__TASK DIRECTIONS__: Start at the line below containing "ATOM 47 N N" and stop at the line containing "ATOM 68 C CA". Repeat every line of that stretch exactly, and nothing outside it.

__INFORMATION SUPPLIED__:
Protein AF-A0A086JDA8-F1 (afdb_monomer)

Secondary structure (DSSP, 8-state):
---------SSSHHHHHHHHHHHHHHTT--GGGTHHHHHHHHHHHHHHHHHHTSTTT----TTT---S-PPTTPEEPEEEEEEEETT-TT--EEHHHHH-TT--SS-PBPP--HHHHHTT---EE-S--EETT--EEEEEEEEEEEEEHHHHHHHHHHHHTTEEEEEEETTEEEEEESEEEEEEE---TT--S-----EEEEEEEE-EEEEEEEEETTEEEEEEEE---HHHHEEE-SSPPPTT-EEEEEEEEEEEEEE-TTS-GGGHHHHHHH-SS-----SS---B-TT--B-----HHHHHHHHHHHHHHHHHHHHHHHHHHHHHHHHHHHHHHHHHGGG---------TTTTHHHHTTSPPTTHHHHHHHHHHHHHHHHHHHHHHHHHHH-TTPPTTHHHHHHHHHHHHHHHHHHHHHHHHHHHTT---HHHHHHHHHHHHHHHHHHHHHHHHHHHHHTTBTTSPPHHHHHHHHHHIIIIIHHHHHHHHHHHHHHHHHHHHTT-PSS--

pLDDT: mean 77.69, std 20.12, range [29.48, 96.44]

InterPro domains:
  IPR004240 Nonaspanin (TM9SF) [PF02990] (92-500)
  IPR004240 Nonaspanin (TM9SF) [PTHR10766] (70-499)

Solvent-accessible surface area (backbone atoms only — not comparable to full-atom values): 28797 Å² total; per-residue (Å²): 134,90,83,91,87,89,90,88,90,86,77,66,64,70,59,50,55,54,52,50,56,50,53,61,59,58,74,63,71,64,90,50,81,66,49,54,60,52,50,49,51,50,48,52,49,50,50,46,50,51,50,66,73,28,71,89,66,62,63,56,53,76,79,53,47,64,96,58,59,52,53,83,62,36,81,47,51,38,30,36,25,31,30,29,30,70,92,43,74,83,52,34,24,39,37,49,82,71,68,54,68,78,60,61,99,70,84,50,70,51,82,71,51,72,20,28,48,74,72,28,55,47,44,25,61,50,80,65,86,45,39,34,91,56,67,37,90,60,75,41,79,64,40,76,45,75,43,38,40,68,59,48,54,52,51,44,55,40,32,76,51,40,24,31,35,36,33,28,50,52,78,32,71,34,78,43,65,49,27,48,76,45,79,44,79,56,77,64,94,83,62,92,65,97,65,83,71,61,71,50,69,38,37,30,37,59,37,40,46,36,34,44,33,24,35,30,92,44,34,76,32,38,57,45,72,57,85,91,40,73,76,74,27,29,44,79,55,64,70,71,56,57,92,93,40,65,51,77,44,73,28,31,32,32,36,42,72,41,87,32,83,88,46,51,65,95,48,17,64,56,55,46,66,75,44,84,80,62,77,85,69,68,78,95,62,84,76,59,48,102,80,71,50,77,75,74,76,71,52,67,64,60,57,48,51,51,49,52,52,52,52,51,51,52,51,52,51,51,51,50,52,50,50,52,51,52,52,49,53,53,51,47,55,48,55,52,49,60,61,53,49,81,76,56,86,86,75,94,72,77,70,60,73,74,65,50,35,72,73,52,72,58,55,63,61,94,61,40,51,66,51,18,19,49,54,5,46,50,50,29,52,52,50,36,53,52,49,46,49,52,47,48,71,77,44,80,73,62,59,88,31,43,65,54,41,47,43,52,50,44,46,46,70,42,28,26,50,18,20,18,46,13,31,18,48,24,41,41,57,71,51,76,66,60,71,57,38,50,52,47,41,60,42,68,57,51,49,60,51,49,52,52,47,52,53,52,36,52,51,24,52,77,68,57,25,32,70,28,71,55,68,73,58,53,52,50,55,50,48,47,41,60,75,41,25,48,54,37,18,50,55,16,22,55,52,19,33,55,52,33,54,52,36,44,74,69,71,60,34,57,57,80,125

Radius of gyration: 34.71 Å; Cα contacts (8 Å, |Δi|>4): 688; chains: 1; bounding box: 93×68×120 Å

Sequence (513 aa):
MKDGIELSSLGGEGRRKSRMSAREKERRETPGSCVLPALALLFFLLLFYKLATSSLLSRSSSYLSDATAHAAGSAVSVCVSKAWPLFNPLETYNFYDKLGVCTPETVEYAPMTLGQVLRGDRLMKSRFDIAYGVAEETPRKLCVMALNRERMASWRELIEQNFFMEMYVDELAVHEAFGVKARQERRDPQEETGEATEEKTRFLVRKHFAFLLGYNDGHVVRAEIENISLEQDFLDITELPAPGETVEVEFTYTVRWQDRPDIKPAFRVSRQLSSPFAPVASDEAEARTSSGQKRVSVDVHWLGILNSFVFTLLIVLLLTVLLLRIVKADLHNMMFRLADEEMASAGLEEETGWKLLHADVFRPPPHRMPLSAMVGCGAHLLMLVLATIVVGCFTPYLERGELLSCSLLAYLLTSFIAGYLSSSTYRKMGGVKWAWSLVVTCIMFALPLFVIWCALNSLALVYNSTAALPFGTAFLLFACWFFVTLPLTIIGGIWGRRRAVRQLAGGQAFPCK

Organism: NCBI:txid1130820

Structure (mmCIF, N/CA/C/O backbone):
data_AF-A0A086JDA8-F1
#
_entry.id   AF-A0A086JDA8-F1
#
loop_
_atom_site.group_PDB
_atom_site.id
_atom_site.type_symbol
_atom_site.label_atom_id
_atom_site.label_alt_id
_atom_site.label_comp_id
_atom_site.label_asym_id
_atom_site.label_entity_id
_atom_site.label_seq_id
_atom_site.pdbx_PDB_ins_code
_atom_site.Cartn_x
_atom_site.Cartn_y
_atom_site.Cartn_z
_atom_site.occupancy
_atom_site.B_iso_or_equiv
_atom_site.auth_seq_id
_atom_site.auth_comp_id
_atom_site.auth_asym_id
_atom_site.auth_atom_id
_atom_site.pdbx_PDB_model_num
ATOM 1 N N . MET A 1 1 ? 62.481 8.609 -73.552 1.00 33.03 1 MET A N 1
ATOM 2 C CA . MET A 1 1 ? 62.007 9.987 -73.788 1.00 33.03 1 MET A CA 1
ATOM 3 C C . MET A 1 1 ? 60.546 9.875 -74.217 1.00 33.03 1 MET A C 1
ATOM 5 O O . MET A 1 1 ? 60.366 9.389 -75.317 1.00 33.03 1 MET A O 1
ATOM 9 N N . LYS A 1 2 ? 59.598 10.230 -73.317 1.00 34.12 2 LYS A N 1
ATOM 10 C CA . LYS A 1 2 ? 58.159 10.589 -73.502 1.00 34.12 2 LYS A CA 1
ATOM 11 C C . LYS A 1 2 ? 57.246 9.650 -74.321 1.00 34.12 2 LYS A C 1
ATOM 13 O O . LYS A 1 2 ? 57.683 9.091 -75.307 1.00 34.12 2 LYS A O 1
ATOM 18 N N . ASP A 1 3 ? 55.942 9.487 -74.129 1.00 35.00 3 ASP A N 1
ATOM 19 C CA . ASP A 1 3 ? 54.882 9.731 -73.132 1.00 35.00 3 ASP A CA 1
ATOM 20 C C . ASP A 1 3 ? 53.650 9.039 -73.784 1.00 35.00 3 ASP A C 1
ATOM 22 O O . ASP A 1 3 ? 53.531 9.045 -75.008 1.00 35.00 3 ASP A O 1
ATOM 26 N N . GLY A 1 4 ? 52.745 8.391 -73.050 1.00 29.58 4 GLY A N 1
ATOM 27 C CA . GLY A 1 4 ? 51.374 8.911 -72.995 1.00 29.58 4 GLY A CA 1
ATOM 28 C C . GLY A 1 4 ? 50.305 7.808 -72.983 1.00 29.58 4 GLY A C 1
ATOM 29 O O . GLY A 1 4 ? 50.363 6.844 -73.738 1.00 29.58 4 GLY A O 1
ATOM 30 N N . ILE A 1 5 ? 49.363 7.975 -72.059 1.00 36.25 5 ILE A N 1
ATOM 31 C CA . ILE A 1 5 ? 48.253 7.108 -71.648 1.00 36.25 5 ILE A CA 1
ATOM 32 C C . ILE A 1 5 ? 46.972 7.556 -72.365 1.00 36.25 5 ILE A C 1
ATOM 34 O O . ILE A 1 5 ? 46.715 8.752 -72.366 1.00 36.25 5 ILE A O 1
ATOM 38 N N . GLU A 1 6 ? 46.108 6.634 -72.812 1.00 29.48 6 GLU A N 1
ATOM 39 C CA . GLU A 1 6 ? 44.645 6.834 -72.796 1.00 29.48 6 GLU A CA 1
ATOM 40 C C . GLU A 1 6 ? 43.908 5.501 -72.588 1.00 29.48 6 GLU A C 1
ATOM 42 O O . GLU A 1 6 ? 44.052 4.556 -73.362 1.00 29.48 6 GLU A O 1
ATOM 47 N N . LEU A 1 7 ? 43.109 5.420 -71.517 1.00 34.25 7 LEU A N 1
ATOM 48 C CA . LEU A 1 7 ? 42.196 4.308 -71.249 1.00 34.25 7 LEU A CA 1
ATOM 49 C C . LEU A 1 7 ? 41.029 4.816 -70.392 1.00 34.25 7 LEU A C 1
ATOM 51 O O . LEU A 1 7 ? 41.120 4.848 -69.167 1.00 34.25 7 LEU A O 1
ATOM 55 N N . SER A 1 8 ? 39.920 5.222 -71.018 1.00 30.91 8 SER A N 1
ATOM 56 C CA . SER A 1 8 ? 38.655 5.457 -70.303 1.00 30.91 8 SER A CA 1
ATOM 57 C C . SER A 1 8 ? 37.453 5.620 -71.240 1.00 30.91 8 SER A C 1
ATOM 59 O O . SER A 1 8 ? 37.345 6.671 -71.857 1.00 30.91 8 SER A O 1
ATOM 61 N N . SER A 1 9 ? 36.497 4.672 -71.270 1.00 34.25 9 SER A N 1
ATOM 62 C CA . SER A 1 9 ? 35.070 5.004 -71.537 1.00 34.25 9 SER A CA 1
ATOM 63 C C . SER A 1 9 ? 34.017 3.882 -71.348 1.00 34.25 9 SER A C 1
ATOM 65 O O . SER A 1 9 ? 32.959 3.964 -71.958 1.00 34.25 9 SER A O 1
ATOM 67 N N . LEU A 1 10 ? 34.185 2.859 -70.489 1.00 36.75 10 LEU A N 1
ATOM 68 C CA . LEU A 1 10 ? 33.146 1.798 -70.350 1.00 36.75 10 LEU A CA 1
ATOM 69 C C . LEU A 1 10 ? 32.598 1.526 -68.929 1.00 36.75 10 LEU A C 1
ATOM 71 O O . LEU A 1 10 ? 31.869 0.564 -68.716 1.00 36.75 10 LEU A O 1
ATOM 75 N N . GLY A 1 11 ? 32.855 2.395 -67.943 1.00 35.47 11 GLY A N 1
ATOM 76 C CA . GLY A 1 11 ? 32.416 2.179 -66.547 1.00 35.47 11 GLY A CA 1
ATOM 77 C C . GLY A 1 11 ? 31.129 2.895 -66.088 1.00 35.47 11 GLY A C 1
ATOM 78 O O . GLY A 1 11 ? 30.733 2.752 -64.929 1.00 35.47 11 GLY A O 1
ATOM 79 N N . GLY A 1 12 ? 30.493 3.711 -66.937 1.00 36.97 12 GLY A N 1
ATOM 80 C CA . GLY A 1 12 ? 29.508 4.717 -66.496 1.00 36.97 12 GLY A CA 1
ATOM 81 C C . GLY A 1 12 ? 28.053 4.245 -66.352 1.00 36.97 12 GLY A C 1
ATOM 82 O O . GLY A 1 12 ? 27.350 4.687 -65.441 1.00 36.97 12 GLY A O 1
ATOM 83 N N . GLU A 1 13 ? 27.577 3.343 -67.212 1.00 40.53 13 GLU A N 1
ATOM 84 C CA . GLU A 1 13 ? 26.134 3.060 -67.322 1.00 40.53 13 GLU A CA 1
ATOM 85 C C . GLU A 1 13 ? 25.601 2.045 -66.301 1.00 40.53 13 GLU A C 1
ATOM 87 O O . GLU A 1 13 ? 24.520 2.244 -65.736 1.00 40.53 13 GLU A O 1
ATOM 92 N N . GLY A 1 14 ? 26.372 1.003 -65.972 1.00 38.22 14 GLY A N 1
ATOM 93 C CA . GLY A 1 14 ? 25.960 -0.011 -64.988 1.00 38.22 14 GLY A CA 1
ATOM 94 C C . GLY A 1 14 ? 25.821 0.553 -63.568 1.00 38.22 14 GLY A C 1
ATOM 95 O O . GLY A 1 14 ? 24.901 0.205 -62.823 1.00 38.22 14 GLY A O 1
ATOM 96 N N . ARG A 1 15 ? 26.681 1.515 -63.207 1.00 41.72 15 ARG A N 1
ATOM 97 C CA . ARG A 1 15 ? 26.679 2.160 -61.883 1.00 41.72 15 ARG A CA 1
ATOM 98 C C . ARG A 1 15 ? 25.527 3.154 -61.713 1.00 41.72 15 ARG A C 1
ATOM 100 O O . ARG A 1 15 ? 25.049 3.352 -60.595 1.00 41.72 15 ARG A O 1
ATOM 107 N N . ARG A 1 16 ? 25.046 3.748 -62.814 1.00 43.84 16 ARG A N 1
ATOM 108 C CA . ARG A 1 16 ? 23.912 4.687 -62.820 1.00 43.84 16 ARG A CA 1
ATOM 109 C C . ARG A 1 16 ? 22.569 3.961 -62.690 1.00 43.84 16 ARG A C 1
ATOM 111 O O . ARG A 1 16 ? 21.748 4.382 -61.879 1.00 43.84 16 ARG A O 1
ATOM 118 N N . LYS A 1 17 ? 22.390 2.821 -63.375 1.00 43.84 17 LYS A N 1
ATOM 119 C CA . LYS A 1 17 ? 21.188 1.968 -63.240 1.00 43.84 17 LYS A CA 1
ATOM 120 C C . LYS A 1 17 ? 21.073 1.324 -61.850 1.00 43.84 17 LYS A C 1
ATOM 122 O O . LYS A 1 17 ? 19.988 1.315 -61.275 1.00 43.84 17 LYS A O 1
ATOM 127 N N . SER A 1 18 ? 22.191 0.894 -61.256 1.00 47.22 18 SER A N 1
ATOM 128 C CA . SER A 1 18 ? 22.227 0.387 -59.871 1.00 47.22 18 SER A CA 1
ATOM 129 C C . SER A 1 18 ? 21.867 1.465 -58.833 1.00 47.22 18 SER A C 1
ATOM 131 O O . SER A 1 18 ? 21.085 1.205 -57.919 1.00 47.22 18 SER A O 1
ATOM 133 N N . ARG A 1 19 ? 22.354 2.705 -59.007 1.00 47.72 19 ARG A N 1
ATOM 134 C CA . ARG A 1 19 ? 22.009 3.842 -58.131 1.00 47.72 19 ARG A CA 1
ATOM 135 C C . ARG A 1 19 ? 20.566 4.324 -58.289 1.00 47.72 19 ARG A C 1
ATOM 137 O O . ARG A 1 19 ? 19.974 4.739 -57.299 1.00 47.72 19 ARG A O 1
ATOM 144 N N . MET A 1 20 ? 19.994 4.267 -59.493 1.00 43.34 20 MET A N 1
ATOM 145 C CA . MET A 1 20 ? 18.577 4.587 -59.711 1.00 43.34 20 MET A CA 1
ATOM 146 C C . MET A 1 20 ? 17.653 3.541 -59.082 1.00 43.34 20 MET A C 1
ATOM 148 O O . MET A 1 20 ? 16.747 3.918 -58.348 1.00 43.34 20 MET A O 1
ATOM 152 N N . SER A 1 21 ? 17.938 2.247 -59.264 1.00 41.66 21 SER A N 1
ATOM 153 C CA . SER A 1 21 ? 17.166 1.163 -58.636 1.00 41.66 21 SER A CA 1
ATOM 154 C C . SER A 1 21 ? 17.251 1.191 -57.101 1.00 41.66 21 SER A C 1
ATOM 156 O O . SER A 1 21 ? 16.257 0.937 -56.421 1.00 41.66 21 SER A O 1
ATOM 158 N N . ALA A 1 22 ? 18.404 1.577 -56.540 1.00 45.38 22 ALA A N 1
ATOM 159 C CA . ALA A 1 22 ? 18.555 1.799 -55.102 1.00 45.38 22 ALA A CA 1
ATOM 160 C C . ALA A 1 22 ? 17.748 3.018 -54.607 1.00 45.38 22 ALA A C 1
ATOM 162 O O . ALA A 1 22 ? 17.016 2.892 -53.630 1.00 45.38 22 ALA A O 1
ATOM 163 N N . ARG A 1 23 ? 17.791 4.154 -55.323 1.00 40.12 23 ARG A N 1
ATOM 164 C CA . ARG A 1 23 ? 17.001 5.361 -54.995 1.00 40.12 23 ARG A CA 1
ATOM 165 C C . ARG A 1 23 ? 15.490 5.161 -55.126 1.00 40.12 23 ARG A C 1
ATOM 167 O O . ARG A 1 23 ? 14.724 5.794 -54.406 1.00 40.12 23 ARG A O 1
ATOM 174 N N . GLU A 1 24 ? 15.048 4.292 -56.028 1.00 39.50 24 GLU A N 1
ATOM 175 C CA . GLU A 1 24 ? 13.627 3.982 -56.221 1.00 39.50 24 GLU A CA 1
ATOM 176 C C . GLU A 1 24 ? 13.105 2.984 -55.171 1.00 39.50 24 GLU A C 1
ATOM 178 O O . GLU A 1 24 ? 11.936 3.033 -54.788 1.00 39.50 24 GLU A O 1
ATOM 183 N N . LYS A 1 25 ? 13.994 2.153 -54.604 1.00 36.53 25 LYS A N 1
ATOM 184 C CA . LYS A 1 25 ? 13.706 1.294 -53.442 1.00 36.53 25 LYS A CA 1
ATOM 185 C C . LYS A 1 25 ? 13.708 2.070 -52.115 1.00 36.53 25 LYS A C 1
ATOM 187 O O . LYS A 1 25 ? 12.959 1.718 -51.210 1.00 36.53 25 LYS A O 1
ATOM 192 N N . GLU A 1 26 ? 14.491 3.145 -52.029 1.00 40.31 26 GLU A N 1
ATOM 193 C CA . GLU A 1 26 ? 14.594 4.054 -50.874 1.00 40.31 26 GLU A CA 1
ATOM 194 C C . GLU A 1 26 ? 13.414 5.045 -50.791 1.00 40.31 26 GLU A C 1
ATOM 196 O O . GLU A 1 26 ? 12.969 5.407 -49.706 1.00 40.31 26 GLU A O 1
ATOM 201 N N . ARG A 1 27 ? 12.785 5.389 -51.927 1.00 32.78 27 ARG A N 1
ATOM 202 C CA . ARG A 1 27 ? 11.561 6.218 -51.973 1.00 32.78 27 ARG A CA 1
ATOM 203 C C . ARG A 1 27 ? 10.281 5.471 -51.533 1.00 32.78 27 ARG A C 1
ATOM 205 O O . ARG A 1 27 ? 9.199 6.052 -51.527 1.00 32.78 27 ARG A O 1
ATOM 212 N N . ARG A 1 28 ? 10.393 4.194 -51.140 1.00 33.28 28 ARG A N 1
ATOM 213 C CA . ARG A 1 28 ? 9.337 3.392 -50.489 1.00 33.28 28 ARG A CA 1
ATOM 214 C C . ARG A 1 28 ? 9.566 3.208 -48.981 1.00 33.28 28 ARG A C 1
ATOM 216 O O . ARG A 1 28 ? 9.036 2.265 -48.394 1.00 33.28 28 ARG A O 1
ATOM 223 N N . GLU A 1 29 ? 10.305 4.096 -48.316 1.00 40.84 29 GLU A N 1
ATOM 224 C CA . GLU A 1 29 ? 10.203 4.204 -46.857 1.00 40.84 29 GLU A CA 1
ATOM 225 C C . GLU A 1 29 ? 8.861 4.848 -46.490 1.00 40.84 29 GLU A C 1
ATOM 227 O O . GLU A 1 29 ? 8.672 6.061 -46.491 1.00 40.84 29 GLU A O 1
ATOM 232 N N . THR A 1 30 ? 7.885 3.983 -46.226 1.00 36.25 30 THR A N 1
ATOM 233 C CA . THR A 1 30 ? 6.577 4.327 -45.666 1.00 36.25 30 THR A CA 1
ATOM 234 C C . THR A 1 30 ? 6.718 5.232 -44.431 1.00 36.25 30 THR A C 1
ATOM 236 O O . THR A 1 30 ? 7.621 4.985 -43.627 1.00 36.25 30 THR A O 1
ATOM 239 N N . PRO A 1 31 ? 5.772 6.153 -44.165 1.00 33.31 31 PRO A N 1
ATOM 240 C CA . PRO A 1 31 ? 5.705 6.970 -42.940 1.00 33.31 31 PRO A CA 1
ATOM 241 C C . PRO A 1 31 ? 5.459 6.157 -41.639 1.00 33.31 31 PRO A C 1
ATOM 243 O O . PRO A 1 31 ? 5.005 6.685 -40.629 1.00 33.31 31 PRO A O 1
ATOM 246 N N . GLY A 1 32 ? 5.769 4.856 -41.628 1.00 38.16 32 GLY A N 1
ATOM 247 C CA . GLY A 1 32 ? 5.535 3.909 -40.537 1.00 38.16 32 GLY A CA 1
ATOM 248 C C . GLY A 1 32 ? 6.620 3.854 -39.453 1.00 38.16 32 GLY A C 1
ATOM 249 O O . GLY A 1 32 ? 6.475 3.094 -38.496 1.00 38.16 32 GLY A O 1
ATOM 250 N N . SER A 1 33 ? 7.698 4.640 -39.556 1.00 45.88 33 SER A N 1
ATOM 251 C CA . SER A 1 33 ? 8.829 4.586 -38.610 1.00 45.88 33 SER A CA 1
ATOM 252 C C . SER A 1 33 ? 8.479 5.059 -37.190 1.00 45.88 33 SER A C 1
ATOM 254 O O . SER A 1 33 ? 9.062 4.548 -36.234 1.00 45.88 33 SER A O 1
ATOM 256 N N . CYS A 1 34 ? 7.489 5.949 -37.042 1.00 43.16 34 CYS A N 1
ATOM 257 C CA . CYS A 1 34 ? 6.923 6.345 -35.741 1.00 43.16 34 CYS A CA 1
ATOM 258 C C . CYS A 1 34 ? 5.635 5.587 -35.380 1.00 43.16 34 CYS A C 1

__REPLY TO THE EXERCISE__:
ATOM 47 N N . LEU A 1 7 ? 43.109 5.420 -71.517 1.00 34.25 7 LEU A N 1
ATOM 48 C CA . LEU A 1 7 ? 42.196 4.308 -71.249 1.00 34.25 7 LEU A CA 1
ATOM 49 C C . LEU A 1 7 ? 41.029 4.816 -70.392 1.00 34.25 7 LEU A C 1
ATOM 51 O O . LEU A 1 7 ? 41.120 4.848 -69.167 1.00 34.25 7 LEU A O 1
ATOM 55 N N . SER A 1 8 ? 39.920 5.222 -71.018 1.00 30.91 8 SER A N 1
ATOM 56 C CA . SER A 1 8 ? 38.655 5.457 -70.303 1.00 30.91 8 SER A CA 1
ATOM 57 C C . SER A 1 8 ? 37.453 5.620 -71.240 1.00 30.91 8 SER A C 1
ATOM 59 O O . SER A 1 8 ? 37.345 6.671 -71.857 1.00 30.91 8 SER A O 1
ATOM 61 N N . SER A 1 9 ? 36.497 4.672 -71.270 1.00 34.25 9 SER A N 1
ATOM 62 C CA . SER A 1 9 ? 35.070 5.004 -71.537 1.00 34.25 9 SER A CA 1
ATOM 63 C C . SER A 1 9 ? 34.017 3.882 -71.348 1.00 34.25 9 SER A C 1
ATOM 65 O O . SER A 1 9 ? 32.959 3.964 -71.958 1.00 34.25 9 SER A O 1
ATOM 67 N N . LEU A 1 10 ? 34.185 2.859 -70.489 1.00 36.75 10 LEU A N 1
ATOM 68 C CA . LEU A 1 10 ? 33.146 1.798 -70.350 1.00 36.75 10 LEU A CA 1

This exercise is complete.